In 1994, the Cultural Center of the Philippines recognized Borlongan with the Thirteen Artists Award, an award that honors artists who "take the chance and risk to restructure, restrengthen, and renew art making and art thinking.”

The following year, 1995, Borlongan agreed to serve as Artist-in-Residence at CASA San Miguel, San Antonio, Zambales. There, he met Plet Bolipata, whose brother, acclaimed violinist Alfonso “Coke” Bolipata, had founded the art center.

In 1996, he took up a posting as Artist-in-Residence in ARCUS Ibaraki, Japan.

Borlongan received a lot of exposure during the 1998 Philippine Centennial celebrations, notably being part of "At Home and Abroad: 20 Contemporary Filipino Artists", a centennial celebration exhibit that opened first at the Asian Art Museum in San Francisco and then moved to the Houston Art Museum and the East-West Center Museum in Honolulu before finally closing at the Metropolitan Museum in Manila.

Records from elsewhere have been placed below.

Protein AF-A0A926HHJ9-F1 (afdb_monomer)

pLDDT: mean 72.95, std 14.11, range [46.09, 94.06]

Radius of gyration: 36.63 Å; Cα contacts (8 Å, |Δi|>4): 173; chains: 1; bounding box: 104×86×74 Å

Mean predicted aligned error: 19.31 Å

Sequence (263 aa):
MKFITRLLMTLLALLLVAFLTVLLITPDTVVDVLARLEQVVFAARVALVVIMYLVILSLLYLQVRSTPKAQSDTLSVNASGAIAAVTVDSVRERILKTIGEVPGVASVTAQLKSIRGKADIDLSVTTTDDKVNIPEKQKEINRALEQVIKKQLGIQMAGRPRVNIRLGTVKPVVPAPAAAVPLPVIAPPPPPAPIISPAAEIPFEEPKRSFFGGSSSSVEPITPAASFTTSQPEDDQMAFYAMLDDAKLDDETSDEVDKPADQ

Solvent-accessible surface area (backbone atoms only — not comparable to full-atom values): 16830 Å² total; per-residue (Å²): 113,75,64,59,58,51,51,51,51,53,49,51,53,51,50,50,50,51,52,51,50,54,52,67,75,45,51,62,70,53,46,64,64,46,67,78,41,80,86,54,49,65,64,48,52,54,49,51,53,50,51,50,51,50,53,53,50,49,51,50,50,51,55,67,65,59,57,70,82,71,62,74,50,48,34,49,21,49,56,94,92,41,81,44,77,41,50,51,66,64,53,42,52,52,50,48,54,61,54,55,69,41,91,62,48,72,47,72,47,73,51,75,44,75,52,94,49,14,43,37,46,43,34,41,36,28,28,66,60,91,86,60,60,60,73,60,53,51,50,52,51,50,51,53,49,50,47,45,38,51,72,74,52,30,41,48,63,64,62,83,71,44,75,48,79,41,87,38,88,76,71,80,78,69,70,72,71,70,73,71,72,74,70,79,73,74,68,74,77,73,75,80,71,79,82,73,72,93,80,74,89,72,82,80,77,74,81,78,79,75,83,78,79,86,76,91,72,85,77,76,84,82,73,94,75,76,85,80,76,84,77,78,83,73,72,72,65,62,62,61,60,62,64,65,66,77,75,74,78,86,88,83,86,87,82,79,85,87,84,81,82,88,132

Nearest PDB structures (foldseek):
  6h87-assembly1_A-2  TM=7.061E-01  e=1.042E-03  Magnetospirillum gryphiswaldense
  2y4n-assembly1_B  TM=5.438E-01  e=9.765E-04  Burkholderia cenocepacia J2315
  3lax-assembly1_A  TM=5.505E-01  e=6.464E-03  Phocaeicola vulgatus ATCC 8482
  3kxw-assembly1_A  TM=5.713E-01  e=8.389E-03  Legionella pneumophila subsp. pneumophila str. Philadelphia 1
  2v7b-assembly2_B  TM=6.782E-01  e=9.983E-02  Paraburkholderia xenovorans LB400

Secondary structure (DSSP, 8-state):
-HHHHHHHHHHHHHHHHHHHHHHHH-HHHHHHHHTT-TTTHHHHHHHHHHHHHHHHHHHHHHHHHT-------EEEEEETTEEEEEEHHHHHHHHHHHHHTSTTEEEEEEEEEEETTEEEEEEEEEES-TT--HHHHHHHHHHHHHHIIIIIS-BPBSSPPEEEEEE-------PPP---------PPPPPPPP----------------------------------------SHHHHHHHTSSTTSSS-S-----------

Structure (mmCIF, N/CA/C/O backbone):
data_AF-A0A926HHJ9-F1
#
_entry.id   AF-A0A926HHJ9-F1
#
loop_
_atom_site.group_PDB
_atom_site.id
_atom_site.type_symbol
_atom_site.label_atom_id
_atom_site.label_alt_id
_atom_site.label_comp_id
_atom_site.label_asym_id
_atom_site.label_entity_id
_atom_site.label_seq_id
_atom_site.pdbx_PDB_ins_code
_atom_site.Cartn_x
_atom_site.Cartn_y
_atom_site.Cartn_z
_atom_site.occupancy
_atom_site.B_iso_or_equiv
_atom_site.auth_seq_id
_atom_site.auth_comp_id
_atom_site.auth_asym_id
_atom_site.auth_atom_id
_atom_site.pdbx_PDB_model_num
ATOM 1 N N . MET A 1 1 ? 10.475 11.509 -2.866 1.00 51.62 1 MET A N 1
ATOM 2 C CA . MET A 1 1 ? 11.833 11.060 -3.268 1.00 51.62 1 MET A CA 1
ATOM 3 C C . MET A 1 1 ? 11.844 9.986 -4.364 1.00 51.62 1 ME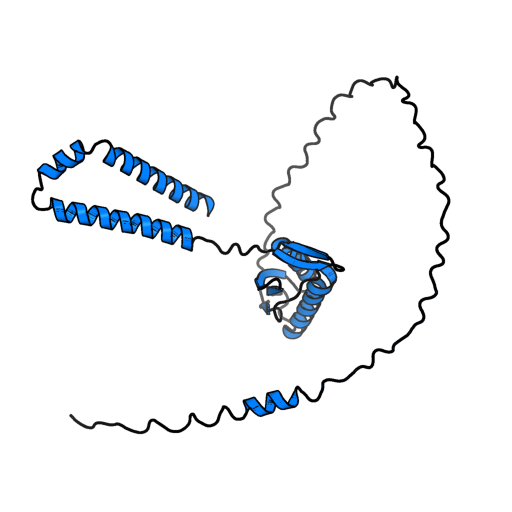T A C 1
ATOM 5 O O . MET A 1 1 ? 12.648 10.113 -5.271 1.00 51.62 1 MET A O 1
ATOM 9 N N . LYS A 1 2 ? 10.926 9.001 -4.378 1.00 59.03 2 LYS A N 1
ATOM 10 C CA . LYS A 1 2 ? 10.861 7.938 -5.416 1.00 59.03 2 LYS A CA 1
ATOM 11 C C . LYS A 1 2 ? 10.693 8.438 -6.868 1.00 59.03 2 LYS A C 1
ATOM 13 O O . LYS A 1 2 ? 11.089 7.747 -7.797 1.00 59.03 2 LYS A O 1
ATOM 18 N N . PHE A 1 3 ? 10.123 9.630 -7.066 1.00 66.44 3 PHE A N 1
ATOM 19 C CA . PHE A 1 3 ? 9.955 10.244 -8.389 1.00 66.44 3 PHE A CA 1
ATOM 20 C C . PHE A 1 3 ? 11.286 10.717 -8.997 1.00 66.44 3 PHE A C 1
ATOM 22 O O . PHE A 1 3 ? 11.528 10.489 -10.173 1.00 66.44 3 PHE A O 1
ATOM 29 N N . ILE A 1 4 ? 12.182 11.287 -8.183 1.00 69.25 4 ILE A N 1
ATOM 30 C CA . ILE A 1 4 ? 13.493 11.790 -8.628 1.00 69.25 4 ILE A CA 1
ATOM 31 C C . ILE A 1 4 ? 14.388 10.630 -9.058 1.00 69.25 4 ILE A C 1
ATOM 33 O O . ILE A 1 4 ? 15.032 10.708 -10.094 1.00 69.25 4 ILE A O 1
ATOM 37 N N . THR A 1 5 ? 14.385 9.526 -8.309 1.00 71.31 5 THR A N 1
ATOM 38 C CA . THR A 1 5 ? 15.180 8.340 -8.658 1.00 71.31 5 THR A CA 1
ATOM 39 C C . THR A 1 5 ? 14.704 7.705 -9.964 1.00 71.31 5 THR A C 1
ATOM 41 O O . THR A 1 5 ? 15.526 7.316 -10.788 1.00 71.31 5 THR A O 1
ATOM 44 N N . ARG A 1 6 ? 13.380 7.652 -10.186 1.00 71.50 6 ARG A N 1
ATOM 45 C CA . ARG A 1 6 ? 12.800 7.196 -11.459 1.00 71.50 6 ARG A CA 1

In the same year, Borlongan married Plet Bolipata, and the couple settled in the Borlongan family property in Mandaluyong.

Borlongan exhibited widely in the late 1990s and around the early 2000s, with shows in Tokyo, New York, Sydney, Singapore, Irvine, Brisbane, Honolulu, and Kuala Lumpur, among others.

==Zambales period==
In 2002, the Borlongan couple decided to move from their residence in Nueve de Pebrero, Mandaluyong, and settled in San Antonio, Zambales. The move had a significant influence on the art of both Borlongan and Bolipata.

Bolipata noted in 2014:
"The mango trees, mountains, and sea opened and brightened up our canvases, and widened our view of the world. It is a gift to each other to create in two separate studios. We move freely, without marital ties that bind, uncompromising in our own worlds. Emong's studio is bursting with Rock and Roll music and mine is deeply ensconed in silence. We each have a sacred space to thresh out our ideas and experiences, mindful only of what we individually need to express."

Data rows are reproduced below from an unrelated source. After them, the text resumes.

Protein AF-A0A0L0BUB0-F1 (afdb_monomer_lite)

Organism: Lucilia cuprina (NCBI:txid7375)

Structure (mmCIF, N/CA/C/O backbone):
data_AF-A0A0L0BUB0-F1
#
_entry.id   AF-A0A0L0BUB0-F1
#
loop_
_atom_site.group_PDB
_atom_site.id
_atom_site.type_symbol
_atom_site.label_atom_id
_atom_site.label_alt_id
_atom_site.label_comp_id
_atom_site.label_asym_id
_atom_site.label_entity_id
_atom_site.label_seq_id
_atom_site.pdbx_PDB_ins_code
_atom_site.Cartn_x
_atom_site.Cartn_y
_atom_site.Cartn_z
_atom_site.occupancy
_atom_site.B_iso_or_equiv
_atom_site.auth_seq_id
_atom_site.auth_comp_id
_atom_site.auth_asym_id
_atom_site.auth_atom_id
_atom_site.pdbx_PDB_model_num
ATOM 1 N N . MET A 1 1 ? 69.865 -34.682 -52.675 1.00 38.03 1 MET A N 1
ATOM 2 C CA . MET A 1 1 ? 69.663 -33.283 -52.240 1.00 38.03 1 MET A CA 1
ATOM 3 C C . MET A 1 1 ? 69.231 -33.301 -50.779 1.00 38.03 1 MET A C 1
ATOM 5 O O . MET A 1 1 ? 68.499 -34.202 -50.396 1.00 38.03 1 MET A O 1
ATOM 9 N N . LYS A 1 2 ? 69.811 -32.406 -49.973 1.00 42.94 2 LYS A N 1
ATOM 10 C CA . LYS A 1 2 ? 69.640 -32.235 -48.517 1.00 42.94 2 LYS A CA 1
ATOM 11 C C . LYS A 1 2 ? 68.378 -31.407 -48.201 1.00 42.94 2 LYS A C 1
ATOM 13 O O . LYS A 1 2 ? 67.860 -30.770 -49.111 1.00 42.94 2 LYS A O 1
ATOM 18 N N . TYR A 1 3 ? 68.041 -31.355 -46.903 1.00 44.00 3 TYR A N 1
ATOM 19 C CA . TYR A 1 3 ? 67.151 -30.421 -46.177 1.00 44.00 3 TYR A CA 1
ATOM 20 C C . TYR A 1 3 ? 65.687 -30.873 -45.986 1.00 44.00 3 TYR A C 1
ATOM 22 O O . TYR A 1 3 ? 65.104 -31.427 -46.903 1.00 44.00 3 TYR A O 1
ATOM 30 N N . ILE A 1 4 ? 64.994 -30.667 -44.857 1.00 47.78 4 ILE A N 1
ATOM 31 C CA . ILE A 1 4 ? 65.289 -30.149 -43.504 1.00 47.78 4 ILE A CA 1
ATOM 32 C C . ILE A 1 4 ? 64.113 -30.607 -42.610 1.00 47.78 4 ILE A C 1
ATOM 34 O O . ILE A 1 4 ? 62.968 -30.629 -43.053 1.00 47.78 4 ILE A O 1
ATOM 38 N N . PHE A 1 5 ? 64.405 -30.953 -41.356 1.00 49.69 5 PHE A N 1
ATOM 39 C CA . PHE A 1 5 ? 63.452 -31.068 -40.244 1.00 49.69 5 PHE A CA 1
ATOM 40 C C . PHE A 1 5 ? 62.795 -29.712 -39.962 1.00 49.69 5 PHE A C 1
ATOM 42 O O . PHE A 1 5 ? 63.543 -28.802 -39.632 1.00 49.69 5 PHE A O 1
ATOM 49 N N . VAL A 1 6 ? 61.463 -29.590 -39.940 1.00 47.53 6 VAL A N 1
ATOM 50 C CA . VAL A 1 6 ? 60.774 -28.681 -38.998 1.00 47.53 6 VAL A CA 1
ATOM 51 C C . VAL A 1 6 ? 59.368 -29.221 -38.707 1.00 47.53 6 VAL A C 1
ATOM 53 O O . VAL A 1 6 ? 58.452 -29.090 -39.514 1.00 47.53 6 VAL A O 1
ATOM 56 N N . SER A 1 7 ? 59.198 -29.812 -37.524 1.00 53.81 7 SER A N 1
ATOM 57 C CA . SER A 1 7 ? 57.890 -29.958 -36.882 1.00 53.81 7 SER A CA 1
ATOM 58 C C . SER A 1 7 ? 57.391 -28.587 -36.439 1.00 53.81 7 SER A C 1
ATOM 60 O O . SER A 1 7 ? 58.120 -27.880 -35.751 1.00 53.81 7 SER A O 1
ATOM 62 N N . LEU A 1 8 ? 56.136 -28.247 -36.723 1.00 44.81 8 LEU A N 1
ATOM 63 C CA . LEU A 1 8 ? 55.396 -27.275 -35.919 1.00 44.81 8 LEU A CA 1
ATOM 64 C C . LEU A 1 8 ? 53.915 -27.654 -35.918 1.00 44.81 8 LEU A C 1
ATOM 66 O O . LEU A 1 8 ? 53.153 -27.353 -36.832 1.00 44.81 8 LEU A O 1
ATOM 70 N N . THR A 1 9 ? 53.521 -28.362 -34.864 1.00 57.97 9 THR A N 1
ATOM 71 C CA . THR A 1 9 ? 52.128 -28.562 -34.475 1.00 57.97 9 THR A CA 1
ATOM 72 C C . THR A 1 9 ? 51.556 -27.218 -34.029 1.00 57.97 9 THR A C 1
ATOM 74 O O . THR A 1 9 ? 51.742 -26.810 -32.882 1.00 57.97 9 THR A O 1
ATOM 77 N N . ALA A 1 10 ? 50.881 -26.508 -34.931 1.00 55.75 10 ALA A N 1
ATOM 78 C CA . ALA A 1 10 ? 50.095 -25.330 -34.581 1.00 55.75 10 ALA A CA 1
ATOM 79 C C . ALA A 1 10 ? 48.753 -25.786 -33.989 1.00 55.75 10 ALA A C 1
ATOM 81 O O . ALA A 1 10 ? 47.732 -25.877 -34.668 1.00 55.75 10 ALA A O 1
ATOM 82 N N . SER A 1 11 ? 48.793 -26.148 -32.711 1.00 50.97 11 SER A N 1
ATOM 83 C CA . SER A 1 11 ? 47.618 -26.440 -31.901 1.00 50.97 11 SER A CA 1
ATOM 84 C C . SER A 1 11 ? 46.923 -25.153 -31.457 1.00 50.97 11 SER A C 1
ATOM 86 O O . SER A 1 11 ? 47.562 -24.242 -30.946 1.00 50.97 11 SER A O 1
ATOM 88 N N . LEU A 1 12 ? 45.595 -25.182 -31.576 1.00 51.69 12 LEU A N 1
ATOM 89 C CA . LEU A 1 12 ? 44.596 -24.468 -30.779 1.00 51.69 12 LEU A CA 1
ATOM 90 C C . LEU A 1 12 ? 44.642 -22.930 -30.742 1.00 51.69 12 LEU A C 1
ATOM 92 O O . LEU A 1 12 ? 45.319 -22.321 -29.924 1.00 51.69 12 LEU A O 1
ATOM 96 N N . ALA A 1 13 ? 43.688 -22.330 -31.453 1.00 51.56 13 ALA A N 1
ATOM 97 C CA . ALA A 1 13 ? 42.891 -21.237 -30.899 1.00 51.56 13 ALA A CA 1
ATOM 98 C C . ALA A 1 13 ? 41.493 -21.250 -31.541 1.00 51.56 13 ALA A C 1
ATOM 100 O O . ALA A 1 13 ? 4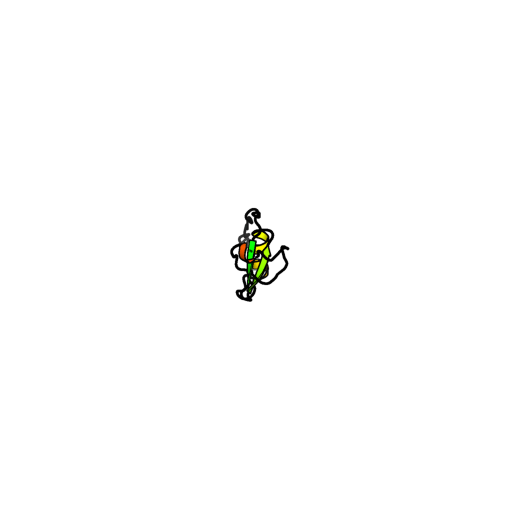1.202 -20.480 -32.452 1.00 51.56 13 ALA A O 1
ATOM 101 N N . ILE A 1 14 ? 40.611 -22.146 -31.083 1.00 59.06 14 ILE A N 1
ATOM 102 C CA . ILE A 1 14 ? 39.173 -21.973 -31.324 1.00 59.06 14 ILE A CA 1
ATOM 103 C C . ILE A 1 14 ? 38.744 -20.834 -30.399 1.00 59.06 14 ILE A C 1
ATOM 105 O O . ILE A 1 14 ? 38.502 -21.044 -29.212 1.00 59.06 14 ILE A O 1
ATOM 109 N N . MET A 1 15 ? 38.709 -19.610 -30.927 1.00 50.03 15 MET A N 1
ATOM 110 C CA . MET A 1 15 ? 38.035 -18.501 -30.263 1.00 50.03 15 MET A CA 1
ATOM 111 C C . MET A 1 15 ? 36.541 -18.823 -30.238 1.00 50.03 15 MET A C 1
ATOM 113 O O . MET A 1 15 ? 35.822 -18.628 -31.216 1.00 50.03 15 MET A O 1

For Borlongan, the move also meant an expansion in terms of figurative subjects - where once his work featured people in mostly urban settings, his works from this later period began to feature people from the countryside as well. This contrast between "City" and "Country" has since become a touchpoint whenever Borlongan works are exhibited together, such as in 2011's "Kariyanan" at the Pinto Art Gallery in Antipolo, Rizal, and at 2014's "Elmer Borlongan In City and Country (1992-2012)" at the Ayala Museum.

Illustrator and designer Lisa Ito, writing in 2011 about this transition, notes:
"In terms of style and subject matter, the transition from Manila to Zambales is evident to those who are familiar with his earlier works. There are subtle shifts, from urban to rural themes (as well as subjects treading the hazy line dividing these two in the Philippine context), as well as lighter tonal changes in his palette and the freeing up of background space compared to his earlier works."

==Other activities==
While a student at the UPD, Borlongan was the guitarist for a rock band called Is It Safe?, playing punk-influenced sets in a bar in Malate.